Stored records
# # # # # # #
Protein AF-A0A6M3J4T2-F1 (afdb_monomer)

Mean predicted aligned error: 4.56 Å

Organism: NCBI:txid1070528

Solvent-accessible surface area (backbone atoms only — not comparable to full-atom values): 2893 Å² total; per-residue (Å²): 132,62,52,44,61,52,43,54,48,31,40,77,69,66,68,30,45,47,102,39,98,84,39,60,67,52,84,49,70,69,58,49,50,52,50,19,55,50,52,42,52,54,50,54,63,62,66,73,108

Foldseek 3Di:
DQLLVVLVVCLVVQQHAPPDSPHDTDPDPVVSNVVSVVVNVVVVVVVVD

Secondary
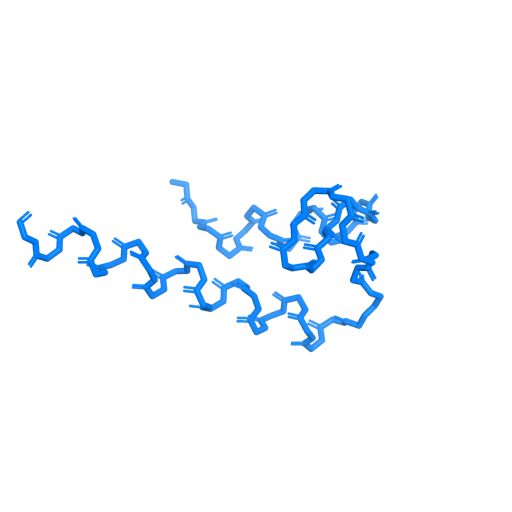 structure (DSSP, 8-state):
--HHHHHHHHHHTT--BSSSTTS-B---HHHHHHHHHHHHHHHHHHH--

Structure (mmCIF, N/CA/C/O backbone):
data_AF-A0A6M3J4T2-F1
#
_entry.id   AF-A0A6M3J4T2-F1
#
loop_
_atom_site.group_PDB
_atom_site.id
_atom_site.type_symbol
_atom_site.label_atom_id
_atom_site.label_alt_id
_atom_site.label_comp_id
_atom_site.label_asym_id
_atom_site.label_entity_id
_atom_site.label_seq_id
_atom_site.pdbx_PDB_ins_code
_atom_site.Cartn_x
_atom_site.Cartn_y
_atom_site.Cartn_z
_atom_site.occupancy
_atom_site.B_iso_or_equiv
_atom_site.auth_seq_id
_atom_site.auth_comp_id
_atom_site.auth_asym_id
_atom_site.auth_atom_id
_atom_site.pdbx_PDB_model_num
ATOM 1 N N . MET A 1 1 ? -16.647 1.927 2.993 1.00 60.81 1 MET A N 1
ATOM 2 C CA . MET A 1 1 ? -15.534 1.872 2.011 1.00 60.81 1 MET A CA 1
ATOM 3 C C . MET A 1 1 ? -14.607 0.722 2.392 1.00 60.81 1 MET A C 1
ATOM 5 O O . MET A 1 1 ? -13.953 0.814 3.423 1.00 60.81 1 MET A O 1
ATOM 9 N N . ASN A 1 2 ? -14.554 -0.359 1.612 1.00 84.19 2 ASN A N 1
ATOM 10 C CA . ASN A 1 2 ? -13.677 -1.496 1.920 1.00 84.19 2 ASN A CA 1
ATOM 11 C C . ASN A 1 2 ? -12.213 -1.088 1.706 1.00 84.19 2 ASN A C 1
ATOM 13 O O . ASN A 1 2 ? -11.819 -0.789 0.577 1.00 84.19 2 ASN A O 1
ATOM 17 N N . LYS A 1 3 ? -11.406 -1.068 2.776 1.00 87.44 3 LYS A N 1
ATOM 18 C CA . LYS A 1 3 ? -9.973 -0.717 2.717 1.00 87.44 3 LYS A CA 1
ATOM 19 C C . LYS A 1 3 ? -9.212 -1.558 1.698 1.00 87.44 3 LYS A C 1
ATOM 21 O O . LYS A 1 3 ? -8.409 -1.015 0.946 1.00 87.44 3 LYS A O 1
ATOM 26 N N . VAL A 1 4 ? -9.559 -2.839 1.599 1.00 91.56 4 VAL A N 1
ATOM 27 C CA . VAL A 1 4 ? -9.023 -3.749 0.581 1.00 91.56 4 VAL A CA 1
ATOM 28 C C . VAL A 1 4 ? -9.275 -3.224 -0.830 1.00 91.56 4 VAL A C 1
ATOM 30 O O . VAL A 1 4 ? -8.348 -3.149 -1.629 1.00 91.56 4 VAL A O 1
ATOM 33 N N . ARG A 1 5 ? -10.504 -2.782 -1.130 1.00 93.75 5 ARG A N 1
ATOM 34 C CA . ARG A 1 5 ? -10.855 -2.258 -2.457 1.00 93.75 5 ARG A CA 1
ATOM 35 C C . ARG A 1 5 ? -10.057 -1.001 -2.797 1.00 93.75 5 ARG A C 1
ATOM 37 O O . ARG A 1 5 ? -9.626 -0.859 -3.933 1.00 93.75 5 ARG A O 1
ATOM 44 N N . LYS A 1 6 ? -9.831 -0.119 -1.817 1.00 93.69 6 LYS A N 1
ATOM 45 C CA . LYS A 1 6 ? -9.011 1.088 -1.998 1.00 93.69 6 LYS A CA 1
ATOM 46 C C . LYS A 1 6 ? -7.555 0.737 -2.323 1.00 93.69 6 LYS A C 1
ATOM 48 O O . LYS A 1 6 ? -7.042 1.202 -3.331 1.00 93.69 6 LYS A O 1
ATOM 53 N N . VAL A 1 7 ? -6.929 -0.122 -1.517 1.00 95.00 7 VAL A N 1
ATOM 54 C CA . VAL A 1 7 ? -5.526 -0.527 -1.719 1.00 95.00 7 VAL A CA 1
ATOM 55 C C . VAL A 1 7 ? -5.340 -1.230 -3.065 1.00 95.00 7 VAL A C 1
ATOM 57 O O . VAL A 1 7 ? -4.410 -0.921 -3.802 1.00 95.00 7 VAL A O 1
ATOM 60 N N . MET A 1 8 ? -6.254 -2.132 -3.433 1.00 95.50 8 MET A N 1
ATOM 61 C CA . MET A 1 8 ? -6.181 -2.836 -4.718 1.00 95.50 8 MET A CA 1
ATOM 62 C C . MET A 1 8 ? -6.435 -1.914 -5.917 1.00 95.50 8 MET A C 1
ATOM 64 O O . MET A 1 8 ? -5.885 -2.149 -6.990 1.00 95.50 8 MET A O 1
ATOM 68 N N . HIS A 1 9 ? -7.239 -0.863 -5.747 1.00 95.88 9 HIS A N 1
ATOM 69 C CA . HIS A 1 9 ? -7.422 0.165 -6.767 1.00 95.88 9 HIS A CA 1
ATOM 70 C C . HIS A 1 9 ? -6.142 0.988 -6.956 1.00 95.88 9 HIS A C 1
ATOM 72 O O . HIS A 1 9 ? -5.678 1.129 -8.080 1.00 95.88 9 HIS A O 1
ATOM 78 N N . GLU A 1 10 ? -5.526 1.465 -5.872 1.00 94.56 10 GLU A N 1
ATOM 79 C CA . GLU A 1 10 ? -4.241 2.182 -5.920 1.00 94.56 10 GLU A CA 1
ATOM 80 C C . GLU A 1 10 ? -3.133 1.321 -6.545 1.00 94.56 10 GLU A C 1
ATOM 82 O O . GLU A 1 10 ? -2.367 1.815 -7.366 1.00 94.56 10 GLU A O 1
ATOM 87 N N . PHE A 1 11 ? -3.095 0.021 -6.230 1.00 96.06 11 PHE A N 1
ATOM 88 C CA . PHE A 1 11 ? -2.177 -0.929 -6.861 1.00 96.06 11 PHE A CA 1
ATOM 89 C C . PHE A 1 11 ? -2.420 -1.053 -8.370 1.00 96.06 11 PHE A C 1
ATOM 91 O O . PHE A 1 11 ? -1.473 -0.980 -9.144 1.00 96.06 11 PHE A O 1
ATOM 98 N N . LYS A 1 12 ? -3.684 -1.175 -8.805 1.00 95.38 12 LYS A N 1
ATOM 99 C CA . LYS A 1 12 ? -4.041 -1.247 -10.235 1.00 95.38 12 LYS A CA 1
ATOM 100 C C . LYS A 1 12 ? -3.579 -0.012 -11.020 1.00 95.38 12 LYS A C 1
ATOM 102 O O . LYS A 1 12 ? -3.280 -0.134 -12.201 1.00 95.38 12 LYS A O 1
# # # # # # #
PROMPT: Give the records again exactly as they stand, so that only the pictures are missing.

RESULT OF THIS EXERCISE:
Protein AF-A0A6M3J4T2-F1 (afdb_monomer)

Mean predicted aligned error: 4.56 Å

Organism: NCBI:txid1070528

Solvent-accessible surface area (backbone atoms only — not comparable to full-atom values): 2893 Å² total; per-residue (Å²): 132,62,52,44,61,52,43,54,48,31,40,77,69,66,68,30,45,47,102,39,98,84,39,60,67,52,84,49,70,69,58,49,50,52,50,19,55,50,52,42,52,54,50,54,63,62,66,73,108

Foldseek 3Di:
DQLLVVLVVCLVVQQHAPPDSPHDTDPDPVVSNVVSVVVNVVVVVVVVD

Secondary
 structure (DSSP, 8-state):
--HHHHHHHHHHTT--BSSSTTS-B---HHHHHHHHHHHHHHHHHHH--

Structure (mmCIF, N/CA/C/O backbone):
data_AF-A0A6M3J4T2-F1
#
_entry.id   AF-A0A6M3J4T2-F1
#
loop_
_atom_site.group_PDB
_atom_site.id
_atom_site.type_symbol
_atom_site.label_atom_id
_atom_site.label_alt_id
_atom_site.label_comp_id
_atom_site.label_asym_id
_atom_site.label_entity_id
_atom_site.label_seq_id
_atom_site.pdbx_PDB_ins_code
_atom_site.Cartn_x
_atom_site.Cartn_y
_atom_site.Cartn_z
_atom_site.occupancy
_atom_site.B_iso_or_equiv
_atom_site.auth_seq_id
_atom_site.auth_comp_id
_atom_site.auth_asym_id
_atom_site.auth_atom_id
_atom_site.pdbx_PDB_model_num
ATOM 1 N N . MET A 1 1 ? -16.647 1.927 2.993 1.00 60.81 1 MET A N 1
ATOM 2 C CA . MET A 1 1 ? -15.534 1.872 2.011 1.00 60.81 1 MET A CA 1
ATOM 3 C C . MET A 1 1 ? -14.607 0.722 2.392 1.00 60.81 1 MET A C 1
ATOM 5 O O . MET A 1 1 ? -13.953 0.814 3.423 1.00 60.81 1 MET A O 1
ATOM 9 N N . ASN A 1 2 ? -14.554 -0.359 1.612 1.00 84.19 2 ASN A N 1
ATOM 10 C CA . ASN A 1 2 ? -13.677 -1.496 1.920 1.00 84.19 2 ASN A CA 1
ATOM 11 C C . ASN A 1 2 ? -12.213 -1.088 1.706 1.00 84.19 2 ASN A C 1
ATOM 13 O O . ASN A 1 2 ? -11.819 -0.789 0.577 1.00 84.19 2 ASN A O 1
ATOM 17 N N . LYS A 1 3 ? -11.406 -1.068 2.776 1.00 87.44 3 LYS A N 1
ATOM 18 C CA . LYS A 1 3 ? -9.973 -0.717 2.717 1.00 87.44 3 LYS A CA 1
ATOM 19 C C . LYS A 1 3 ? -9.212 -1.558 1.698 1.00 87.44 3 LYS A C 1
ATOM 21 O O . LYS A 1 3 ? -8.409 -1.015 0.946 1.00 87.44 3 LYS A O 1
ATOM 26 N N . VAL A 1 4 ? -9.559 -2.839 1.599 1.00 91.56 4 VAL A N 1
ATOM 27 C CA . VAL A 1 4 ? -9.023 -3.749 0.581 1.00 91.56 4 VAL A CA 1
ATOM 28 C C . VAL A 1 4 ? -9.275 -3.224 -0.830 1.00 91.56 4 VAL A C 1
ATOM 30 O O . VAL A 1 4 ? -8.348 -3.149 -1.629 1.00 91.56 4 VAL A O 1
ATOM 33 N N . ARG A 1 5 ? -10.504 -2.782 -1.130 1.00 93.75 5 ARG A N 1
ATOM 34 C CA . ARG A 1 5 ? -10.855 -2.258 -2.457 1.00 93.75 5 ARG A CA 1
ATOM 35 C C . ARG A 1 5 ? -10.057 -1.001 -2.797 1.00 93.75 5 ARG A C 1
ATOM 37 O O . ARG A 1 5 ? -9.626 -0.859 -3.933 1.00 93.75 5 ARG A O 1
ATOM 44 N N . LYS A 1 6 ? -9.831 -0.119 -1.817 1.00 93.69 6 LYS A N 1
ATOM 45 C CA . LYS A 1 6 ? -9.011 1.088 -1.998 1.00 93.69 6 LYS A CA 1
ATOM 46 C C . LYS A 1 6 ? -7.555 0.737 -2.323 1.00 93.69 6 LYS A C 1
ATOM 48 O O . LYS A 1 6 ? -7.042 1.202 -3.331 1.00 93.69 6 LYS A O 1
ATOM 53 N N . VAL A 1 7 ? -6.929 -0.122 -1.517 1.00 95.00 7 VAL A N 1
ATOM 54 C CA . VAL A 1 7 ? -5.526 -0.527 -1.719 1.00 95.00 7 VAL A CA 1
ATOM 55 C C . VAL A 1 7 ? -5.340 -1.230 -3.065 1.00 95.00 7 VAL A C 1
ATOM 57 O O . VAL A 1 7 ? -4.410 -0.921 -3.802 1.00 95.00 7 VAL A O 1
ATOM 60 N N . MET A 1 8 ? -6.254 -2.132 -3.433 1.00 95.50 8 MET A N 1
ATOM 61 C CA . MET A 1 8 ? -6.181 -2.836 -4.718 1.00 95.50 8 MET A CA 1
ATOM 62 C C . MET A 1 8 ? -6.435 -1.914 -5.917 1.00 95.50 8 MET A C 1
ATOM 64 O O . MET A 1 8 ? -5.885 -2.149 -6.990 1.00 95.50 8 MET A O 1
ATOM 68 N N . HIS A 1 9 ? -7.239 -0.863 -5.747 1.00 95.88 9 HIS A N 1
ATOM 69 C CA . HIS A 1 9 ? -7.422 0.165 -6.767 1.00 95.88 9 HIS A CA 1
ATOM 70 C C . HIS A 1 9 ? -6.142 0.988 -6.956 1.00 95.88 9 HIS A C 1
ATOM 72 O O . HIS A 1 9 ? -5.678 1.129 -8.080 1.00 95.88 9 HIS A O 1
ATOM 78 N N . GLU A 1 10 ? -5.526 1.465 -5.872 1.00 94.56 10 GLU A N 1
ATOM 79 C CA . GLU A 1 10 ? -4.241 2.182 -5.920 1.00 94.56 10 GLU A CA 1
ATOM 80 C C . GLU A 1 10 ? -3.133 1.321 -6.545 1.00 94.56 10 GLU A C 1
ATOM 82 O O . GLU A 1 10 ? -2.367 1.815 -7.366 1.00 94.56 10 GLU A O 1
ATOM 87 N N . PHE A 1 11 ? -3.095 0.021 -6.230 1.00 96.06 11 PHE A N 1
ATOM 88 C CA . PHE A 1 11 ? -2.177 -0.929 -6.861 1.00 96.06 11 PHE A CA 1
ATOM 89 C C . PHE A 1 11 ? -2.420 -1.053 -8.370 1.00 96.06 11 PHE A C 1
ATOM 91 O O . PHE A 1 11 ? -1.473 -0.980 -9.144 1.00 96.06 11 PHE A O 1
ATOM 98 N N . LYS A 1 12 ? -3.684 -1.175 -8.805 1.00 95.38 12 LYS A N 1
ATOM 99 C CA . LYS A 1 12 ? -4.041 -1.247 -10.235 1.00 95.38 12 LYS A CA 1
ATOM 100 C C . LYS A 1 12 ? -3.579 -0.012 -11.020 1.00 95.38 12 LYS A C 1
ATOM 102 O O . LYS A 1 12 ? -3.280 -0.134 -12.201 1.00 95.38 12 LYS A O 1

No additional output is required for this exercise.